Grove Scene of many hangings





The South Reporter, Dec 16, 1965

The grove east of the Marco Products plant is the remainder of a large forested area that was at one time the location of legal executions of criminals in Marshall County.

According to “old timers” there was no certain place of execution; a favorable site was selected in the grove by the sheriff and a gallows was erected upon which the criminal was hanged on the appointed day.

There are no official statistics as to the number who were hanged in the grove but, from the time of formation of Marshall County until executions were made inside the jail or courthouse, there a great many hangings over the years in the grove. In the early years of the county, a murder was almost certain to be followed by a hanging, unless most extenuating circumstances could be proved and, if the criminal escaped the hangman's noose, a life sentence was imposed, and, in those days, a life sentence meant exactly that. It was not easy to escape punishment in the old days. About the only hope was in flight and, surprisingly enough, most of the criminals were apprehended. Sometimes a sheriff or deputy would follow a trail into Texas and, most times, brought the murderer back with him.

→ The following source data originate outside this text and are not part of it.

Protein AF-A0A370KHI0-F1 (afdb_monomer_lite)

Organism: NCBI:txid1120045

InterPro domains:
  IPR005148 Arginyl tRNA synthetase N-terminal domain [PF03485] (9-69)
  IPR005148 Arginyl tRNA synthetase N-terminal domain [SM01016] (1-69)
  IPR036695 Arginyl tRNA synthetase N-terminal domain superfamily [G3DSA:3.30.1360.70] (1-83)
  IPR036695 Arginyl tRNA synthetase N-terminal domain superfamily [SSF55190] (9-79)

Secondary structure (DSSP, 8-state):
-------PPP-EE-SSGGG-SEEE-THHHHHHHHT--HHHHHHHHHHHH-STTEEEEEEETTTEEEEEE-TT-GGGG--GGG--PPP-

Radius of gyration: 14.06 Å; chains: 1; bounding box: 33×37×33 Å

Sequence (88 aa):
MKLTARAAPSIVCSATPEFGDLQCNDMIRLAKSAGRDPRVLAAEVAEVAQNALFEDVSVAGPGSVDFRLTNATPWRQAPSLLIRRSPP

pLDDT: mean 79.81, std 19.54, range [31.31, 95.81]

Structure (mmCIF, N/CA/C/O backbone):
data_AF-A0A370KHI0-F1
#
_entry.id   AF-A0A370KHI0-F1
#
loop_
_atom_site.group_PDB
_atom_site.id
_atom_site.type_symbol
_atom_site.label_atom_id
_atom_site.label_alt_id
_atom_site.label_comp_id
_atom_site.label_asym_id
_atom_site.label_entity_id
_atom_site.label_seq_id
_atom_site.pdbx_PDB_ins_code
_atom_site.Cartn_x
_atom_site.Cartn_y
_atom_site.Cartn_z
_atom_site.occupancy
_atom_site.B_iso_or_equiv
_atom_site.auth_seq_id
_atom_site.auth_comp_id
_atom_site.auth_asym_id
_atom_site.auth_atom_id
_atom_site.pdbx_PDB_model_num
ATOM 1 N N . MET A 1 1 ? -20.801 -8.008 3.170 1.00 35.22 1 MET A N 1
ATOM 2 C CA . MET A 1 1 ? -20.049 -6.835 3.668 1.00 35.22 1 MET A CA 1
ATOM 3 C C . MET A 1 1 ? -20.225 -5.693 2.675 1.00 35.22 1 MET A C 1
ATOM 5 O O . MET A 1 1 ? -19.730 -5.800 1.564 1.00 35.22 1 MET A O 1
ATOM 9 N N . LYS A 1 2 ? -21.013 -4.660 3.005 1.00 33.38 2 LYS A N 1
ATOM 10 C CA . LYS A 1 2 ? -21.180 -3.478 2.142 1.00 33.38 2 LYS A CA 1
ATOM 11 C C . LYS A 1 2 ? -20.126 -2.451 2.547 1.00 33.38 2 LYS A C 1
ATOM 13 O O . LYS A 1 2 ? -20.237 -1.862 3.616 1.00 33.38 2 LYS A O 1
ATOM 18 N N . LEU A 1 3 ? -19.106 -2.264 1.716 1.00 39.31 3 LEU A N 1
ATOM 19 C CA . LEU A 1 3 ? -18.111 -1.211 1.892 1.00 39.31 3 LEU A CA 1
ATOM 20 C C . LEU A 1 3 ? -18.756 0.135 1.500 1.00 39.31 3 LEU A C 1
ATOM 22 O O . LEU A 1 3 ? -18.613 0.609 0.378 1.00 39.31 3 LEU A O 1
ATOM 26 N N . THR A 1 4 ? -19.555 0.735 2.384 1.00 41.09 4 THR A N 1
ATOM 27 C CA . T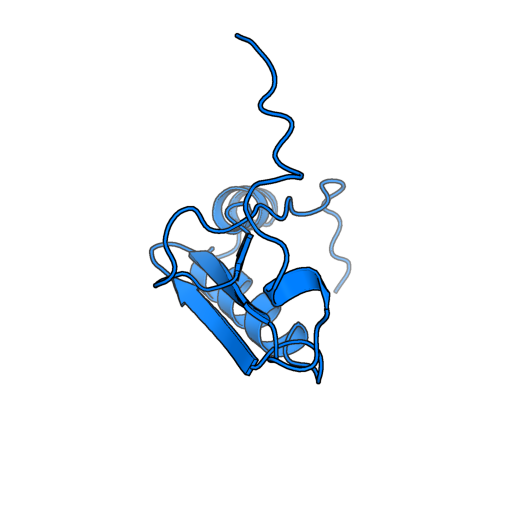HR A 1 4 ? -20.101 2.086 2.174 1.00 41.09 4 THR A CA 1
ATOM 28 C C . THR A 1 4 ? -19.086 3.127 2.632 1.00 41.09 4 THR A C 1
ATOM 30 O O . THR A 1 4 ? -19.259 3.764 3.664 1.00 41.09 4 THR A O 1
ATOM 33 N N . ALA A 1 5 ? -18.023 3.309 1.853 1.00 46.06 5 ALA A N 1
ATOM 34 C CA . ALA A 1 5 ? -17.195 4.504 1.915 1.00 46.06 5 ALA A CA 1
ATOM 35 C C . ALA A 1 5 ? -17.121 5.074 0.498 1.00 46.06 5 ALA A C 1
ATOM 37 O O . ALA A 1 5 ? -16.441 4.549 -0.377 1.00 46.06 5 ALA A O 1
ATOM 38 N N . ARG A 1 6 ? -17.878 6.148 0.258 1.00 50.28 6 ARG A N 1
ATOM 39 C CA . ARG A 1 6 ? -17.914 6.917 -0.995 1.00 50.28 6 ARG A CA 1
ATOM 40 C C . ARG A 1 6 ? -16.645 7.772 -1.133 1.00 50.28 6 ARG A C 1
ATOM 42 O O . ARG A 1 6 ? -16.712 8.982 -1.299 1.00 50.28 6 ARG A O 1
ATOM 49 N N . ALA A 1 7 ? -15.483 7.148 -0.995 1.00 57.28 7 ALA A N 1
ATOM 50 C CA . ALA A 1 7 ? -14.189 7.750 -1.258 1.00 57.28 7 ALA A CA 1
ATOM 51 C C . ALA A 1 7 ? -13.335 6.682 -1.936 1.00 57.28 7 ALA A C 1
ATOM 53 O O . ALA A 1 7 ? -12.892 5.740 -1.283 1.00 57.28 7 ALA A O 1
ATOM 54 N N . ALA A 1 8 ? -13.157 6.813 -3.250 1.00 67.38 8 ALA A N 1
ATOM 55 C CA . ALA A 1 8 ? -12.228 5.962 -3.973 1.00 67.38 8 ALA A CA 1
ATOM 56 C C . ALA A 1 8 ? -10.821 6.149 -3.371 1.00 67.38 8 ALA A C 1
ATOM 58 O O . ALA A 1 8 ? -10.443 7.295 -3.099 1.00 67.38 8 ALA A O 1
ATOM 59 N N . PRO A 1 9 ? -10.071 5.065 -3.112 1.00 78.50 9 PRO A N 1
ATOM 60 C CA . PRO A 1 9 ? -8.675 5.182 -2.720 1.00 78.50 9 PRO A CA 1
ATOM 61 C C . PRO A 1 9 ? -7.894 5.884 -3.836 1.00 78.50 9 PRO A C 1
ATOM 63 O O . PRO A 1 9 ? -8.068 5.579 -5.016 1.00 78.50 9 PRO A O 1
ATOM 66 N N . SER A 1 10 ? -7.050 6.838 -3.463 1.00 85.12 10 SER A N 1
ATOM 67 C CA . SER A 1 10 ? -6.100 7.463 -4.371 1.00 85.12 10 SER A CA 1
ATOM 68 C C . SER A 1 10 ? -4.884 6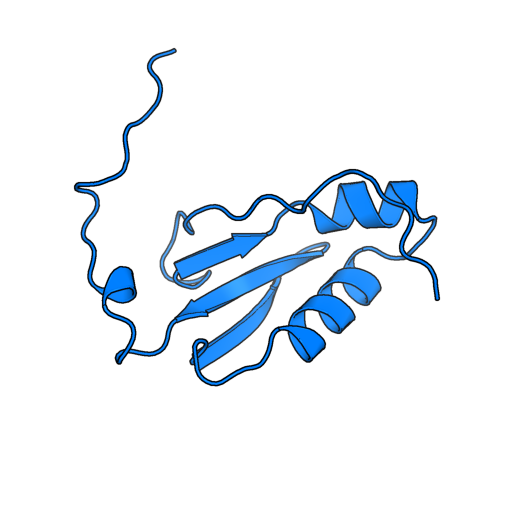.559 -4.549 1.00 85.12 10 SER A C 1
ATOM 70 O O . SER A 1 10 ? -4.362 5.990 -3.585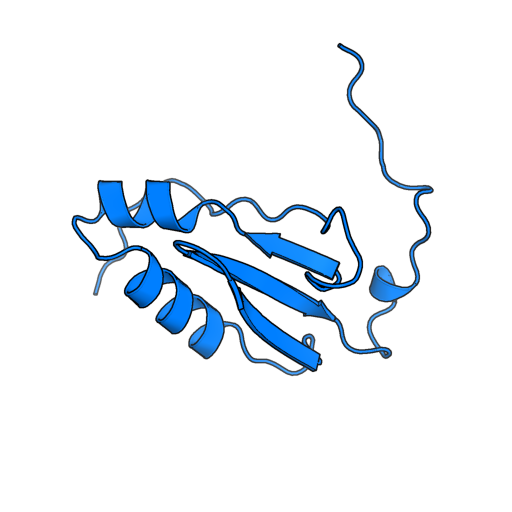 1.00 85.12 10 SER A O 1
ATOM 72 N N . ILE A 1 11 ? -4.459 6.422 -5.803 1.00 89.44 11 ILE A N 1
ATOM 73 C CA . ILE A 1 11 ? -3.227 5.741 -6.190 1.00 89.44 11 ILE A CA 1
ATOM 74 C C . ILE A 1 11 ? -2.281 6.803 -6.734 1.00 89.44 11 ILE A C 1
ATOM 76 O O . ILE A 1 11 ? -2.665 7.601 -7.591 1.00 89.44 11 ILE A O 1
ATOM 80 N N . VAL A 1 12 ? -1.058 6.827 -6.217 1.00 88.25 12 VAL A N 1
ATOM 81 C CA . VAL A 1 12 ? -0.004 7.762 -6.625 1.00 88.25 12 VAL A CA 1
ATOM 82 C C . VAL A 1 12 ? 1.224 6.986 -7.076 1.00 88.25 12 VAL A C 1
ATOM 84 O O . VAL A 1 12 ? 1.425 5.861 -6.631 1.00 88.25 12 VAL A O 1
ATOM 87 N N . CYS A 1 13 ? 2.057 7.570 -7.936 1.00 88.38 13 CYS A N 1
ATOM 88 C CA . CYS A 1 13 ? 3.362 6.982 -8.231 1.00 88.38 13 CYS A CA 1
ATOM 89 C C . CYS A 1 13 ? 4.246 7.016 -6.982 1.00 88.38 13 CYS A C 1
ATOM 91 O O . CYS A 1 13 ? 4.294 8.036 -6.285 1.00 88.38 13 CYS A O 1
ATOM 93 N N . SER A 1 14 ? 4.968 5.928 -6.738 1.00 86.62 14 SER A N 1
ATOM 94 C CA . SER A 1 14 ? 5.954 5.859 -5.664 1.00 86.62 14 SER A CA 1
ATOM 95 C C . SER A 1 14 ? 7.061 6.890 -5.898 1.00 86.62 14 SER A C 1
ATOM 97 O O . SER A 1 14 ? 7.562 7.051 -7.012 1.00 86.62 14 SER A O 1
ATOM 99 N N . ALA A 1 15 ? 7.456 7.605 -4.843 1.00 79.94 15 ALA A N 1
ATOM 100 C CA . ALA A 1 15 ? 8.537 8.592 -4.926 1.00 79.94 15 ALA A CA 1
ATOM 101 C C . ALA A 1 15 ? 9.932 7.943 -4.950 1.00 79.94 15 ALA A C 1
ATOM 103 O O . ALA A 1 15 ? 10.879 8.535 -5.472 1.00 79.94 15 ALA A O 1
ATOM 104 N N . THR A 1 16 ? 10.043 6.729 -4.403 1.00 83.31 16 THR A N 1
ATOM 105 C CA . THR A 1 16 ? 11.295 5.981 -4.262 1.00 83.31 16 THR A CA 1
ATOM 106 C C . THR A 1 16 ? 11.104 4.550 -4.779 1.00 83.31 16 THR A C 1
ATOM 108 O O . THR A 1 16 ? 10.096 3.932 -4.431 1.00 83.31 16 THR A O 1
ATOM 111 N N . PRO A 1 17 ? 12.060 3.978 -5.544 1.00 83.94 17 PRO A N 1
ATOM 112 C CA . PRO A 1 17 ? 11.934 2.629 -6.119 1.00 83.94 17 PRO A CA 1
ATOM 113 C C . PRO A 1 17 ? 11.763 1.486 -5.103 1.00 83.94 17 PRO A C 1
ATOM 115 O O . PRO A 1 17 ? 11.323 0.389 -5.461 1.00 83.94 17 PRO A O 1
ATOM 118 N N . GLU A 1 18 ? 12.139 1.711 -3.842 1.00 86.88 18 GLU A N 1
ATOM 119 C CA . GLU A 1 18 ? 11.954 0.749 -2.750 1.00 86.88 18 GLU A CA 1
ATOM 120 C C . GLU A 1 18 ? 10.471 0.469 -2.460 1.00 86.88 18 GLU A C 1
ATOM 122 O O . GLU A 1 18 ? 10.128 -0.675 -2.177 1.00 86.88 18 GLU A O 1
ATOM 127 N N . PHE A 1 19 ? 9.588 1.452 -2.669 1.00 86.94 19 PHE A N 1
ATOM 128 C CA . PHE A 1 19 ? 8.136 1.337 -2.472 1.00 86.94 19 PHE A CA 1
ATOM 129 C C . PHE A 1 19 ? 7.382 0.886 -3.735 1.00 86.94 19 PHE A C 1
ATOM 131 O O . PHE A 1 19 ? 6.191 1.151 -3.894 1.00 86.94 19 PHE A O 1
ATOM 138 N N . GLY A 1 20 ? 8.078 0.270 -4.690 1.00 89.81 20 GLY A N 1
ATOM 139 C CA . GLY A 1 20 ? 7.481 -0.170 -5.951 1.00 89.81 20 GLY A CA 1
ATOM 140 C C . GLY A 1 20 ? 7.215 0.981 -6.921 1.00 89.81 20 GLY A C 1
ATOM 141 O O . GLY A 1 20 ? 7.959 1.959 -6.954 1.00 89.81 20 GLY A O 1
ATOM 142 N N . ASP A 1 21 ? 6.170 0.831 -7.729 1.00 90.19 21 ASP A N 1
ATOM 143 C CA . ASP A 1 21 ? 5.802 1.765 -8.795 1.00 90.19 21 ASP A CA 1
ATOM 144 C C . ASP A 1 21 ? 4.621 2.660 -8.395 1.00 90.19 21 ASP A C 1
ATOM 146 O O . ASP A 1 21 ? 4.560 3.828 -8.791 1.00 90.19 21 ASP A O 1
ATOM 150 N N . LEU A 1 22 ? 3.683 2.128 -7.603 1.00 90.88 22 LEU A N 1
ATOM 151 C CA . LEU A 1 22 ? 2.487 2.831 -7.144 1.00 90.88 22 LEU A CA 1
ATOM 152 C C . LEU A 1 22 ? 2.282 2.635 -5.638 1.00 90.88 22 LEU A C 1
ATOM 154 O O . LEU A 1 22 ? 2.607 1.582 -5.099 1.00 90.88 22 LEU A O 1
ATOM 158 N N . GLN A 1 23 ? 1.651 3.605 -4.976 1.00 92.06 23 GLN A N 1
ATOM 159 C CA . GLN A 1 23 ? 1.256 3.510 -3.568 1.00 92.06 23 GLN A CA 1
ATOM 160 C C . GLN A 1 23 ? -0.191 3.948 -3.357 1.00 92.06 23 GLN A C 1
ATOM 162 O O . GLN A 1 23 ? -0.691 4.866 -4.014 1.00 92.06 23 GLN A O 1
ATOM 167 N N . CYS A 1 24 ? -0.838 3.344 -2.363 1.00 93.25 24 CYS A N 1
ATOM 168 C CA . CYS A 1 24 ? -2.082 3.818 -1.777 1.00 93.25 24 CYS A CA 1
ATOM 169 C C . CYS A 1 24 ? -1.871 4.181 -0.305 1.00 93.25 24 CYS A C 1
ATOM 171 O O . CYS A 1 24 ? -1.671 3.311 0.541 1.00 93.25 24 CYS A O 1
ATOM 173 N N . ASN A 1 25 ? -1.987 5.470 0.017 1.00 92.38 25 ASN A N 1
ATOM 174 C CA . ASN A 1 25 ? -1.775 5.992 1.374 1.00 92.38 2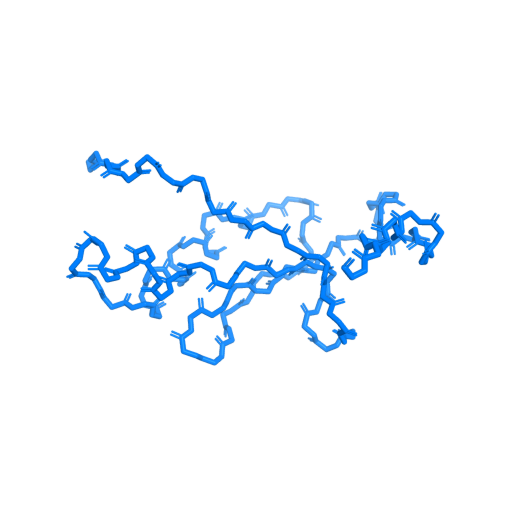5 ASN A CA 1
ATOM 175 C C . ASN A 1 25 ? -3.088 6.258 2.133 1.00 92.38 25 ASN A C 1
ATOM 177 O O . ASN A 1 25 ? -3.091 6.769 3.252 1.00 92.38 25 ASN A O 1
ATOM 181 N N . ASP A 1 26 ? -4.228 5.914 1.530 1.00 92.94 26 ASP A N 1
ATOM 182 C CA . ASP A 1 26 ? -5.553 6.245 2.055 1.00 92.94 26 ASP A CA 1
ATOM 183 C C . ASP A 1 26 ? -6.055 5.292 3.147 1.00 92.94 26 ASP A C 1
ATOM 185 O O . ASP A 1 26 ? -7.076 5.584 3.776 1.00 92.94 26 ASP A O 1
ATOM 189 N N . MET A 1 27 ? -5.370 4.173 3.415 1.00 93.62 27 MET A N 1
ATOM 190 C CA . MET A 1 27 ? -5.892 3.142 4.323 1.00 93.62 27 MET A CA 1
ATOM 191 C C . MET A 1 27 ? -6.124 3.660 5.736 1.00 93.62 27 MET A C 1
ATOM 193 O O . MET A 1 27 ? -7.114 3.284 6.348 1.00 93.62 27 MET A O 1
ATOM 197 N N . ILE A 1 28 ? -5.295 4.575 6.246 1.00 92.06 28 ILE A N 1
ATOM 198 C CA . ILE A 1 28 ? -5.513 5.176 7.572 1.00 92.06 28 ILE A CA 1
ATOM 199 C C . ILE A 1 28 ? -6.844 5.933 7.606 1.00 92.06 28 ILE A C 1
ATOM 201 O O . ILE A 1 28 ? -7.656 5.753 8.516 1.00 92.06 28 ILE A O 1
ATOM 205 N N . ARG A 1 29 ? -7.092 6.774 6.595 1.00 92.81 29 ARG A N 1
ATOM 206 C CA . ARG A 1 29 ? -8.316 7.577 6.488 1.00 92.81 29 ARG A CA 1
ATOM 207 C C . ARG A 1 29 ? -9.542 6.685 6.291 1.00 92.81 29 ARG A C 1
ATOM 209 O O . ARG A 1 29 ? -10.560 6.895 6.952 1.00 92.81 29 ARG A O 1
ATOM 216 N N . LEU A 1 30 ? -9.438 5.692 5.409 1.00 90.50 30 LEU A N 1
ATOM 217 C CA . LEU A 1 30 ? -10.513 4.747 5.113 1.00 90.50 30 LEU A CA 1
ATOM 218 C C . LEU A 1 30 ? -10.831 3.864 6.325 1.00 90.50 30 LEU A C 1
ATOM 220 O O . LEU A 1 30 ? -11.995 3.762 6.710 1.00 90.50 30 LEU A O 1
ATOM 224 N N . ALA A 1 31 ? -9.817 3.311 6.988 1.00 92.00 31 ALA A N 1
ATOM 225 C CA . ALA A 1 31 ? -9.981 2.496 8.186 1.00 92.00 31 ALA A CA 1
ATOM 226 C C . ALA A 1 31 ? -10.597 3.296 9.336 1.00 92.00 31 ALA A C 1
ATOM 228 O O . ALA A 1 31 ? -11.540 2.815 9.961 1.00 92.00 31 ALA A O 1
ATOM 229 N N . LYS A 1 32 ? -10.176 4.554 9.539 1.00 90.88 32 LYS A N 1
ATOM 230 C CA . LYS A 1 32 ? -10.807 5.457 10.514 1.00 90.88 32 LYS A CA 1
ATOM 231 C C . LYS A 1 32 ? -12.298 5.645 10.231 1.00 90.88 32 LYS A C 1
ATOM 233 O O . LYS A 1 32 ? -13.101 5.554 11.152 1.00 90.88 32 LYS A O 1
ATOM 238 N N . SER A 1 33 ? -12.677 5.877 8.972 1.00 89.31 33 SER A N 1
ATOM 239 C CA . SER A 1 33 ? -14.091 6.031 8.594 1.00 89.31 33 SER A CA 1
ATOM 240 C C . SER A 1 33 ? -14.915 4.751 8.775 1.00 89.31 33 SER A C 1
ATOM 242 O O . SER A 1 33 ? -16.120 4.823 8.992 1.00 89.31 33 SER A O 1
ATOM 244 N N . ALA A 1 34 ? -14.258 3.591 8.718 1.00 88.31 34 ALA A N 1
ATOM 245 C CA . ALA A 1 34 ? -14.873 2.280 8.871 1.00 88.31 34 ALA A CA 1
ATOM 246 C C . ALA A 1 34 ? -14.778 1.715 10.303 1.00 88.31 34 ALA A C 1
ATOM 248 O O . ALA A 1 34 ? -15.297 0.629 10.548 1.00 88.31 34 ALA A O 1
ATOM 249 N N . GLY A 1 35 ? -14.106 2.404 11.236 1.00 92.56 35 GLY A N 1
ATOM 250 C CA . GLY A 1 35 ? -13.846 1.896 12.589 1.00 92.56 35 GLY A CA 1
ATOM 251 C C . GLY A 1 35 ? -12.952 0.650 12.618 1.00 92.56 35 GLY A C 1
ATOM 252 O O . GLY A 1 35 ? -13.146 -0.224 13.458 1.00 92.56 35 GLY A O 1
ATOM 253 N N . ARG A 1 36 ? -12.011 0.533 11.674 1.00 93.00 36 ARG A N 1
ATOM 254 C CA . ARG A 1 36 ? -11.131 -0.633 11.497 1.00 93.00 36 ARG A CA 1
ATOM 255 C C . ARG A 1 36 ? -9.677 -0.296 11.819 1.00 93.00 36 ARG A C 1
ATOM 257 O O . ARG A 1 36 ? -9.288 0.871 11.799 1.00 93.00 36 ARG A O 1
ATOM 264 N N . ASP A 1 37 ? -8.869 -1.329 12.049 1.00 94.75 37 ASP A N 1
ATOM 265 C CA . ASP A 1 37 ? -7.413 -1.189 12.089 1.00 94.75 37 ASP A CA 1
ATOM 266 C C . ASP A 1 37 ? -6.858 -0.919 10.668 1.00 94.75 37 ASP A C 1
ATOM 268 O O . ASP A 1 37 ? -7.181 -1.669 9.738 1.00 94.75 37 ASP A O 1
ATOM 272 N N . PRO A 1 38 ? -6.046 0.138 10.469 1.00 94.56 38 PRO A N 1
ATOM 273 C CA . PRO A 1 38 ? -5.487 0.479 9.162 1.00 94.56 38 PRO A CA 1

In the early years and on until after the turn of the century, executions were public and great crowds, including women and children, were present. People came from far off points in wagons, carts, buggies, and by horseback. Many came from so far away that they had to camp out one or more nights, and come into town the next day.

Date of the first execution is not known; however, a man named Steve Allen was executed in December, 1839. The location of the gallows was mentioned as “being in a large oak grove directly east of the courthouse, one-half mile, or slightly more, east of the courthouse”.

This reference was found in an old copy of a Pontotoc newspaper that was reprinted from the “Southern Banner”, a weekly then being published in Holly Springs.

Allen was described as a white man, about 36 years old, “very illiterate and sullen, yet he died on the gallows like a man, declining assistance and refusing to make a statement”.

Allen, according to the article, lived in the southwestern part of the county, “in a very remote and uncultured section of Marshall County”. The article stated that Allen became “involved with a neighborhood wench and wished his wife and child to leave, which very properly the wife refused to do, also because she had no place to go”. The article further stated that a neighbor woman calling to see Mrs. Allen “found her and the one year old child, a little girl, with their heads bashed in with an axe, which was all bloody and lying nearby”.

Continuing, the article stated that Allen was found several miles away in “an advanced state of intoxication”. Allen denied all knowledge of the crime but was arrested and put in jail in Holly Springs. After some weeks in jail, the article stated that Allen told the sheriff that he had left home the night of the crime and, about dark, had met a Negro man, one Cliff Williams, going towards his (Allen's) home. A check on the Negro disclosed that he had been sold by his owner in Memphis several months before, and was found with the new owner and “had no possible chance to be connected with the crime”.

This incident, according to the article, “heightened the suspicion against Allen, and seeing no further chance of an alibi, the murderer broke down and confessed and was duly and justly hanged”.

The article stated “several hundred people, man of them coming from as far as two camp nights away, witnessed the hanging, and seemed to get a great relief that the arch criminal had gotten his just deserts”.

After the close of the War Between the States, executions in Marshall County were by no means rare. Old newspaper files throughout the 1870s, ‘80s, and ‘90s, frequently contained notices of hangings; however, none of them received the interest of Allen's execution.

In the years immediately following the turn of the century, sentiment against turning executions into a Roman holiday prevailed and the legislature made executions private, attended only by officers of the law and official witnesses. Exact year when this legislation was passed is not remembered, but he last public execution in Marshall County was 1914.

The criminal executed then was on Hunter Jenkins, a young colored man who lived on the Deaton McCauley farm near Byhalia. Jenkins was executed for an unusually brutal murder, that of his own mother. He not only murdered his mother, but also butchered up her body.

There have been some executions in Marshall County since that of Jenkins; these took place in the jail and, after electrocution replaced hanging, at least one criminal was electrocuted in the courthouse.

It has been several years since there was an execution in Marshall County, although the death penalty still exists in Mississippi despite many efforts for its repeal.